### TASK BRIEF
Once you reach the line containing "ATOM 14 O O" in the entries below, write out that line and each one after it down to the line containing "ATOM 23 N N", exactly and with nothing added.

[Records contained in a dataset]
***
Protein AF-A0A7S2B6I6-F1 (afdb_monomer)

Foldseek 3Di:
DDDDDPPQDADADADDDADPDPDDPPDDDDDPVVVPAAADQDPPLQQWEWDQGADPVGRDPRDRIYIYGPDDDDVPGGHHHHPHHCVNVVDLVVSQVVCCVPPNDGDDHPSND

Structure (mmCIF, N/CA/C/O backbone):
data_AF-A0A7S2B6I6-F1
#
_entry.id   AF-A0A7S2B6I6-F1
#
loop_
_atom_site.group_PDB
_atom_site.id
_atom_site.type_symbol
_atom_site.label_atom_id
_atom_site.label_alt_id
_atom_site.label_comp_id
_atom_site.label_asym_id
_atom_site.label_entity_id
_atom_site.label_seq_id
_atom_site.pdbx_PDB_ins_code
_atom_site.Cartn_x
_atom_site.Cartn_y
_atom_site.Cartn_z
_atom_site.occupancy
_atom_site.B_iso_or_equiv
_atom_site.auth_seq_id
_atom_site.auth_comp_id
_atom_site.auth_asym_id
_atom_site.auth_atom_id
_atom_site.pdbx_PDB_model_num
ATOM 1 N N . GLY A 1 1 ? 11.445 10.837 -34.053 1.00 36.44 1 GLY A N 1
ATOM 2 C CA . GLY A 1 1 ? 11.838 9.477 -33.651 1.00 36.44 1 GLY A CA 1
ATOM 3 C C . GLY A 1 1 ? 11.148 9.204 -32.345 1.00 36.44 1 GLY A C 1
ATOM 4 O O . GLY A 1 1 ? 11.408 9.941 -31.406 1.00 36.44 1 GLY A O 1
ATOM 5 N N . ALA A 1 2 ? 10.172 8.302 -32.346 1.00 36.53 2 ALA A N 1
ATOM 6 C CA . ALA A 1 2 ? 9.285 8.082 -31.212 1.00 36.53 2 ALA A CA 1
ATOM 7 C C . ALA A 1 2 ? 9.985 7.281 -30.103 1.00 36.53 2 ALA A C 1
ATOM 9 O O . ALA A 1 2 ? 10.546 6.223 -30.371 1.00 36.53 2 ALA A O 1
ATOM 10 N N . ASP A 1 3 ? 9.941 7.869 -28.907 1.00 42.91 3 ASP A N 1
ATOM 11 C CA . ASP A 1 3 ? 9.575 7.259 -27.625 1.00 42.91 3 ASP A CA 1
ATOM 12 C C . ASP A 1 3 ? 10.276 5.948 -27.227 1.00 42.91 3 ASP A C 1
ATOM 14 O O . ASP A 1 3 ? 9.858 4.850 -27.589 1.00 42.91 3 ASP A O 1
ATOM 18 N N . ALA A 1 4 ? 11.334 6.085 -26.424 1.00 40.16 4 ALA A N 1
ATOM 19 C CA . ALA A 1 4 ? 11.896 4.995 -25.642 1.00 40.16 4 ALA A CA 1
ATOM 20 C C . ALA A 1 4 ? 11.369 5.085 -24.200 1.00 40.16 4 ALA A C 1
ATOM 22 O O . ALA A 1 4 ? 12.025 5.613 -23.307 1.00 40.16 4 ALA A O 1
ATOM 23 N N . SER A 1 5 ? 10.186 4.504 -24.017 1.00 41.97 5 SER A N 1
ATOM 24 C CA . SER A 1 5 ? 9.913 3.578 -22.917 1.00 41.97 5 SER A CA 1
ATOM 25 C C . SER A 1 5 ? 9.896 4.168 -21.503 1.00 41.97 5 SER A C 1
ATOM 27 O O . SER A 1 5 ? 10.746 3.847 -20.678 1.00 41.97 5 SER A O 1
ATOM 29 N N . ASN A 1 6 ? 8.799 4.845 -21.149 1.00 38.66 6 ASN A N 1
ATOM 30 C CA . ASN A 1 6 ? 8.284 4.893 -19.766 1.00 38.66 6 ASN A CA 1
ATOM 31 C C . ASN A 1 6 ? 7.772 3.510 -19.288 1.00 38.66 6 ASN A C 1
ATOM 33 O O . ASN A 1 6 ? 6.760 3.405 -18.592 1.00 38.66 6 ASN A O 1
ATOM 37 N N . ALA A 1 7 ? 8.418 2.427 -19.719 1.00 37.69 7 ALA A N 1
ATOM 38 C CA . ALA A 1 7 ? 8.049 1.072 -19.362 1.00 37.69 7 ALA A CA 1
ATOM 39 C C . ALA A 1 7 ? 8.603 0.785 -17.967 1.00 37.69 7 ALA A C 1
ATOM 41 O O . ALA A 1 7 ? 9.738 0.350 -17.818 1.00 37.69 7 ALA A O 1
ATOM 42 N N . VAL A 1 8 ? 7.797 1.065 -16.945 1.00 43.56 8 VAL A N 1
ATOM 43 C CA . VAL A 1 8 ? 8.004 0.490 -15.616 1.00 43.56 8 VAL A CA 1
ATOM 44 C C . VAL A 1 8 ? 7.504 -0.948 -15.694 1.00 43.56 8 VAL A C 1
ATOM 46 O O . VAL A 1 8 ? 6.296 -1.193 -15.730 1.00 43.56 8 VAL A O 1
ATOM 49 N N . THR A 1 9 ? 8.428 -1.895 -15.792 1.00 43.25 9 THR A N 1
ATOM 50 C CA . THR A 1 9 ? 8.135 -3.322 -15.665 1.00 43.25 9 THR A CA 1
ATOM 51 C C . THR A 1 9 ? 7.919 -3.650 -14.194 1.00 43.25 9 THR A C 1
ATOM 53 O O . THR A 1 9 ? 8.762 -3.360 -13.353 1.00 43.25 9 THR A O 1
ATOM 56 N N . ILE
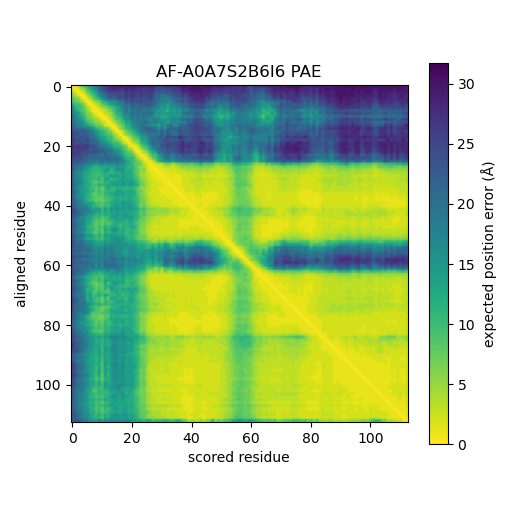 A 1 10 ? 6.763 -4.233 -13.876 1.00 49.75 10 ILE A N 1
ATOM 57 C CA . ILE A 1 10 ? 6.546 -4.892 -12.588 1.00 49.75 10 ILE A CA 1
ATOM 58 C C . ILE A 1 10 ? 6.821 -6.368 -12.822 1.00 49.75 10 ILE A C 1
ATOM 60 O O . ILE A 1 10 ? 5.960 -7.088 -13.332 1.00 49.75 10 ILE A O 1
ATOM 64 N N . ASP A 1 11 ? 8.017 -6.805 -12.453 1.00 51.62 11 ASP A N 1
ATOM 65 C CA . ASP A 1 11 ? 8.331 -8.223 -12.387 1.00 51.62 11 ASP A CA 1
ATOM 66 C C . ASP A 1 11 ? 7.903 -8.763 -11.022 1.00 51.62 11 
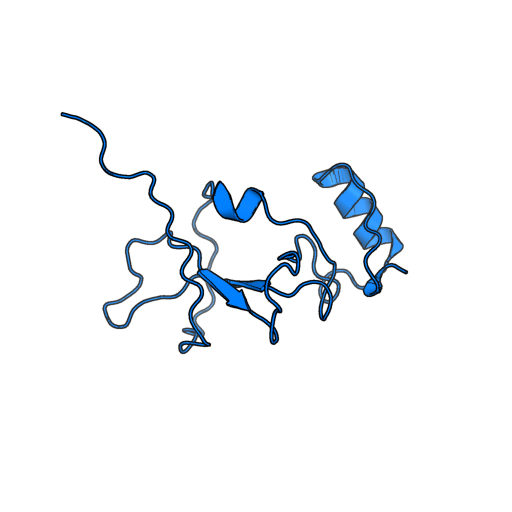ASP A C 1
ATOM 68 O O . ASP A 1 11 ? 8.331 -8.286 -9.971 1.00 51.62 11 ASP A O 1
ATOM 72 N N . ILE A 1 12 ? 7.019 -9.760 -11.036 1.00 46.25 12 ILE A N 1
ATOM 73 C CA . ILE A 1 12 ? 6.685 -10.543 -9.846 1.00 46.25 12 ILE A CA 1
ATOM 74 C C . ILE A 1 12 ? 7.667 -11.713 -9.826 1.00 46.25 12 ILE A C 1
ATOM 76 O O . ILE A 1 12 ? 7.426 -12.750 -10.445 1.00 46.25 12 ILE A O 1
ATOM 80 N N . ALA A 1 13 ? 8.805 -11.523 -9.162 1.00 45.59 13 ALA A N 1
ATOM 81 C CA . ALA A 1 13 ? 9.812 -12.563 -8.988 1.00 45.59 13 ALA A CA 1
ATOM 82 C C . ALA A 1 13 ? 9.661 -13.248 -7.612 1.00 45.59 13 ALA A C 1
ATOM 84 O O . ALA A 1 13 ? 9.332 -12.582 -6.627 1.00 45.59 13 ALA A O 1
***
### SOLUTION TO THE EXERCISE
ATOM 14 O O . ASP A 1 3 ? 9.858 4.850 -27.589 1.00 42.91 3 ASP A O 1
ATOM 18 N N . ALA A 1 4 ? 11.334 6.085 -26.424 1.00 40.16 4 ALA A N 1
ATOM 19 C CA . ALA A 1 4 ? 11.896 4.995 -25.642 1.00 40.16 4 ALA A CA 1
ATOM 20 C C . ALA A 1 4 ? 11.369 5.085 -24.200 1.00 40.16 4 ALA A C 1
ATOM 22 O O . ALA A 1 4 ? 12.025 5.613 -23.307 1.00 40.16 4 ALA A O 1
ATOM 23 N N . SER A 1 5 ? 10.186 4.504 -24.017 1.00 41.97 5 SER A N 1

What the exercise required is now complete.